* [Record extracts]

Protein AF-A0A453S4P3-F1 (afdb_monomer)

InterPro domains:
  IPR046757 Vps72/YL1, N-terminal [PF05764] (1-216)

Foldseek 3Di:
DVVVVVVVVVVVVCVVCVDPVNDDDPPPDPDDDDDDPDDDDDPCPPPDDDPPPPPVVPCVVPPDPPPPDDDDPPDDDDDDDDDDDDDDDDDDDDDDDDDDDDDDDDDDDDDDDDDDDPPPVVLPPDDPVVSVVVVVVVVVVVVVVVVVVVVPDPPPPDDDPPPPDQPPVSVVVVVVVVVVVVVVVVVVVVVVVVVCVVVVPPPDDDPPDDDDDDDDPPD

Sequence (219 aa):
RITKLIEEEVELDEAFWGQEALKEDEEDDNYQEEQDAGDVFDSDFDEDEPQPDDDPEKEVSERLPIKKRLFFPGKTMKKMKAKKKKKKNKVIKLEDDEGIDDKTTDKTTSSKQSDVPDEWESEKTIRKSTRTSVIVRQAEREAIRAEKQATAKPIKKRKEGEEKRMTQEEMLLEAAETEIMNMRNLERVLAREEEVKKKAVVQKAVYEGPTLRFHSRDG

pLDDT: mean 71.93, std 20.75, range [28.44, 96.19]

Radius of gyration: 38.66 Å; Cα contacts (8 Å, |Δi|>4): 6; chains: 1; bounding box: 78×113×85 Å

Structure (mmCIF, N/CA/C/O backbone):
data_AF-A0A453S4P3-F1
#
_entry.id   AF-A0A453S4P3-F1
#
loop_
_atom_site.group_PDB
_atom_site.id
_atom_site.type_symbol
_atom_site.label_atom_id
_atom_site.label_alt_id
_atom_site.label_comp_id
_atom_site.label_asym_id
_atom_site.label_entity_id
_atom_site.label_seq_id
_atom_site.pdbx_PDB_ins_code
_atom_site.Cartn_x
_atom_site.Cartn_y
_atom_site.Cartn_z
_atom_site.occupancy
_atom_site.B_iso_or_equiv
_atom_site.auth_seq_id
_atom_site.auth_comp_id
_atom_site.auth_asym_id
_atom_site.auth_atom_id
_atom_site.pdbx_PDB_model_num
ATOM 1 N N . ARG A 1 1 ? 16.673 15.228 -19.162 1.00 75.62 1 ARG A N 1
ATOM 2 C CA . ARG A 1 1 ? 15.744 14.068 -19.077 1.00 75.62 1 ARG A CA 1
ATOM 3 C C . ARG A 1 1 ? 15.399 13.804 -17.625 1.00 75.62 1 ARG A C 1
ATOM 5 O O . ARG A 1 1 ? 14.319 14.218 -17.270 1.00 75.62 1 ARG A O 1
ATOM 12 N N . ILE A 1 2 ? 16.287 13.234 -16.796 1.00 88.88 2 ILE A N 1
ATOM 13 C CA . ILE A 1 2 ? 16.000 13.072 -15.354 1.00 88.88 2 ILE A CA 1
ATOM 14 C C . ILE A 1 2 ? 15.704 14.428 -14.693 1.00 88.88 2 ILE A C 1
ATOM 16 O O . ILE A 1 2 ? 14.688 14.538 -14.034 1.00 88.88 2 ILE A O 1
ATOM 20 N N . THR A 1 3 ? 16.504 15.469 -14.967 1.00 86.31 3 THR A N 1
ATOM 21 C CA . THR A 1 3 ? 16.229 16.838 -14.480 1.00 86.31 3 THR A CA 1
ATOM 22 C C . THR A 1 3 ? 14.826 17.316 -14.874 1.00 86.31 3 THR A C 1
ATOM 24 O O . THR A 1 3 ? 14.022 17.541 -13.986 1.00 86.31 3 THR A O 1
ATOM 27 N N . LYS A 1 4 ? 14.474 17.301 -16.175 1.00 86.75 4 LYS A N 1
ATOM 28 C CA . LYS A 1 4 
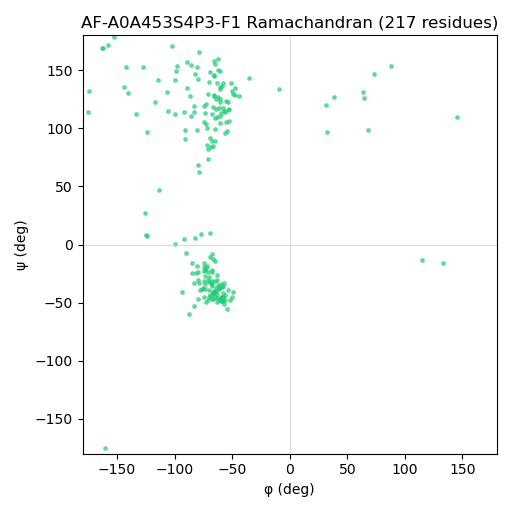? 13.112 17.639 -16.633 1.00 86.75 4 LYS A CA 1
ATOM 29 C C . LYS A 1 4 ? 12.016 16.826 -15.948 1.00 86.75 4 LYS A C 1
ATOM 31 O O . LYS A 1 4 ? 10.976 17.384 -15.667 1.00 86.75 4 LYS A O 1
ATOM 36 N N . LEU A 1 5 ? 12.221 15.535 -15.691 1.00 89.06 5 LEU A N 1
ATOM 37 C CA . LEU A 1 5 ? 11.209 14.732 -15.001 1.00 89.06 5 LEU A CA 1
ATOM 38 C C . LEU A 1 5 ? 11.019 15.162 -13.540 1.00 89.06 5 LEU A C 1
ATOM 40 O O . LEU A 1 5 ? 9.902 15.084 -13.067 1.00 89.06 5 LEU A O 1
ATOM 44 N N . ILE A 1 6 ? 12.068 15.650 -12.869 1.00 90.69 6 ILE A N 1
ATOM 45 C CA . ILE A 1 6 ? 11.989 16.214 -11.510 1.00 90.69 6 ILE A CA 1
ATOM 46 C C . ILE A 1 6 ? 11.382 17.629 -11.542 1.00 90.69 6 ILE A C 1
ATOM 48 O O . ILE A 1 6 ? 10.598 17.984 -10.675 1.00 90.69 6 ILE A O 1
ATOM 52 N N . GLU A 1 7 ? 11.714 18.432 -12.558 1.00 90.75 7 GLU A N 1
ATOM 53 C CA . GLU A 1 7 ? 11.087 19.741 -12.813 1.00 90.75 7 GLU A CA 1
ATOM 54 C C . GLU A 1 7 ? 9.563 19.566 -13.040 1.00 90.75 7 GLU A C 1
ATOM 56 O O . GLU A 1 7 ? 8.757 20.242 -12.415 1.00 90.75 7 GLU A O 1
ATOM 61 N N . GLU A 1 8 ? 9.174 18.582 -13.857 1.00 90.38 8 GLU A N 1
ATOM 62 C CA . GLU A 1 8 ? 7.788 18.209 -14.192 1.00 90.38 8 GLU A CA 1
ATOM 63 C C . GLU A 1 8 ? 7.043 17.538 -13.017 1.00 90.38 8 GLU A C 1
ATOM 65 O O . GLU A 1 8 ? 5.837 17.705 -12.890 1.00 90.38 8 GLU A O 1
ATOM 70 N N . GLU A 1 9 ? 7.746 16.820 -12.134 1.00 90.81 9 GLU A N 1
ATOM 71 C CA . GLU A 1 9 ? 7.217 16.261 -10.876 1.00 90.81 9 GLU A CA 1
ATOM 72 C C . GLU A 1 9 ? 6.862 17.381 -9.881 1.00 90.81 9 GLU A C 1
ATOM 74 O O . GLU A 1 9 ? 5.741 17.415 -9.381 1.00 90.81 9 GLU A O 1
ATOM 79 N N . VAL A 1 10 ? 7.755 18.360 -9.685 1.00 91.44 10 VAL A N 1
ATOM 80 C CA . VAL A 1 10 ? 7.509 19.518 -8.802 1.00 91.44 10 VAL A CA 1
ATOM 81 C C . VAL A 1 10 ? 6.402 20.432 -9.341 1.00 91.44 10 VAL A C 1
ATOM 83 O O . VAL A 1 10 ? 5.542 20.849 -8.571 1.00 91.44 10 VAL A O 1
ATOM 86 N N . GLU A 1 11 ? 6.360 20.705 -10.651 1.00 90.62 11 GLU A N 1
ATOM 87 C CA . GLU A 1 11 ? 5.270 21.484 -11.271 1.00 90.62 11 GLU A CA 1
ATOM 88 C C . GLU A 1 11 ? 3.888 20.818 -11.078 1.00 90.62 11 GLU A C 1
ATOM 90 O O . GLU A 1 11 ? 2.881 21.512 -10.922 1.00 90.62 11 GLU A O 1
ATOM 95 N N . LEU A 1 12 ? 3.826 19.480 -11.067 1.00 93.50 12 LEU A N 1
ATOM 96 C CA . LEU A 1 12 ? 2.591 18.725 -10.829 1.00 93.50 12 LEU A CA 1
ATOM 97 C C . LEU A 1 12 ? 2.211 18.665 -9.343 1.00 93.50 12 LEU A C 1
ATOM 99 O O . LEU A 1 12 ? 1.028 18.804 -9.027 1.00 93.50 12 LEU A O 1
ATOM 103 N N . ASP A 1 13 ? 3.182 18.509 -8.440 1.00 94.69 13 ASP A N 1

* [Your objective] The reply should hold only the lines of the listing above starting at the line containing "ATOM 63 C C" and ending at the line containing "ATOM 71 C CA", exactly as written.

* [Exercise solution]
ATOM 63 C C . GLU A 1 8 ? 7.043 17.538 -13.017 1.00 90.38 8 GLU A C 1
ATOM 65 O O . GLU A 1 8 ? 5.837 17.705 -12.890 1.00 90.38 8 GLU A O 1
ATOM 70 N N . GLU A 1 9 ? 7.746 16.820 -12.134 1.00 90.81 9 GLU A N 1
ATOM 71 C CA . GLU A 1 9 ? 7.217 16.261 -10.876 1.00 90.81 9 GLU A CA 1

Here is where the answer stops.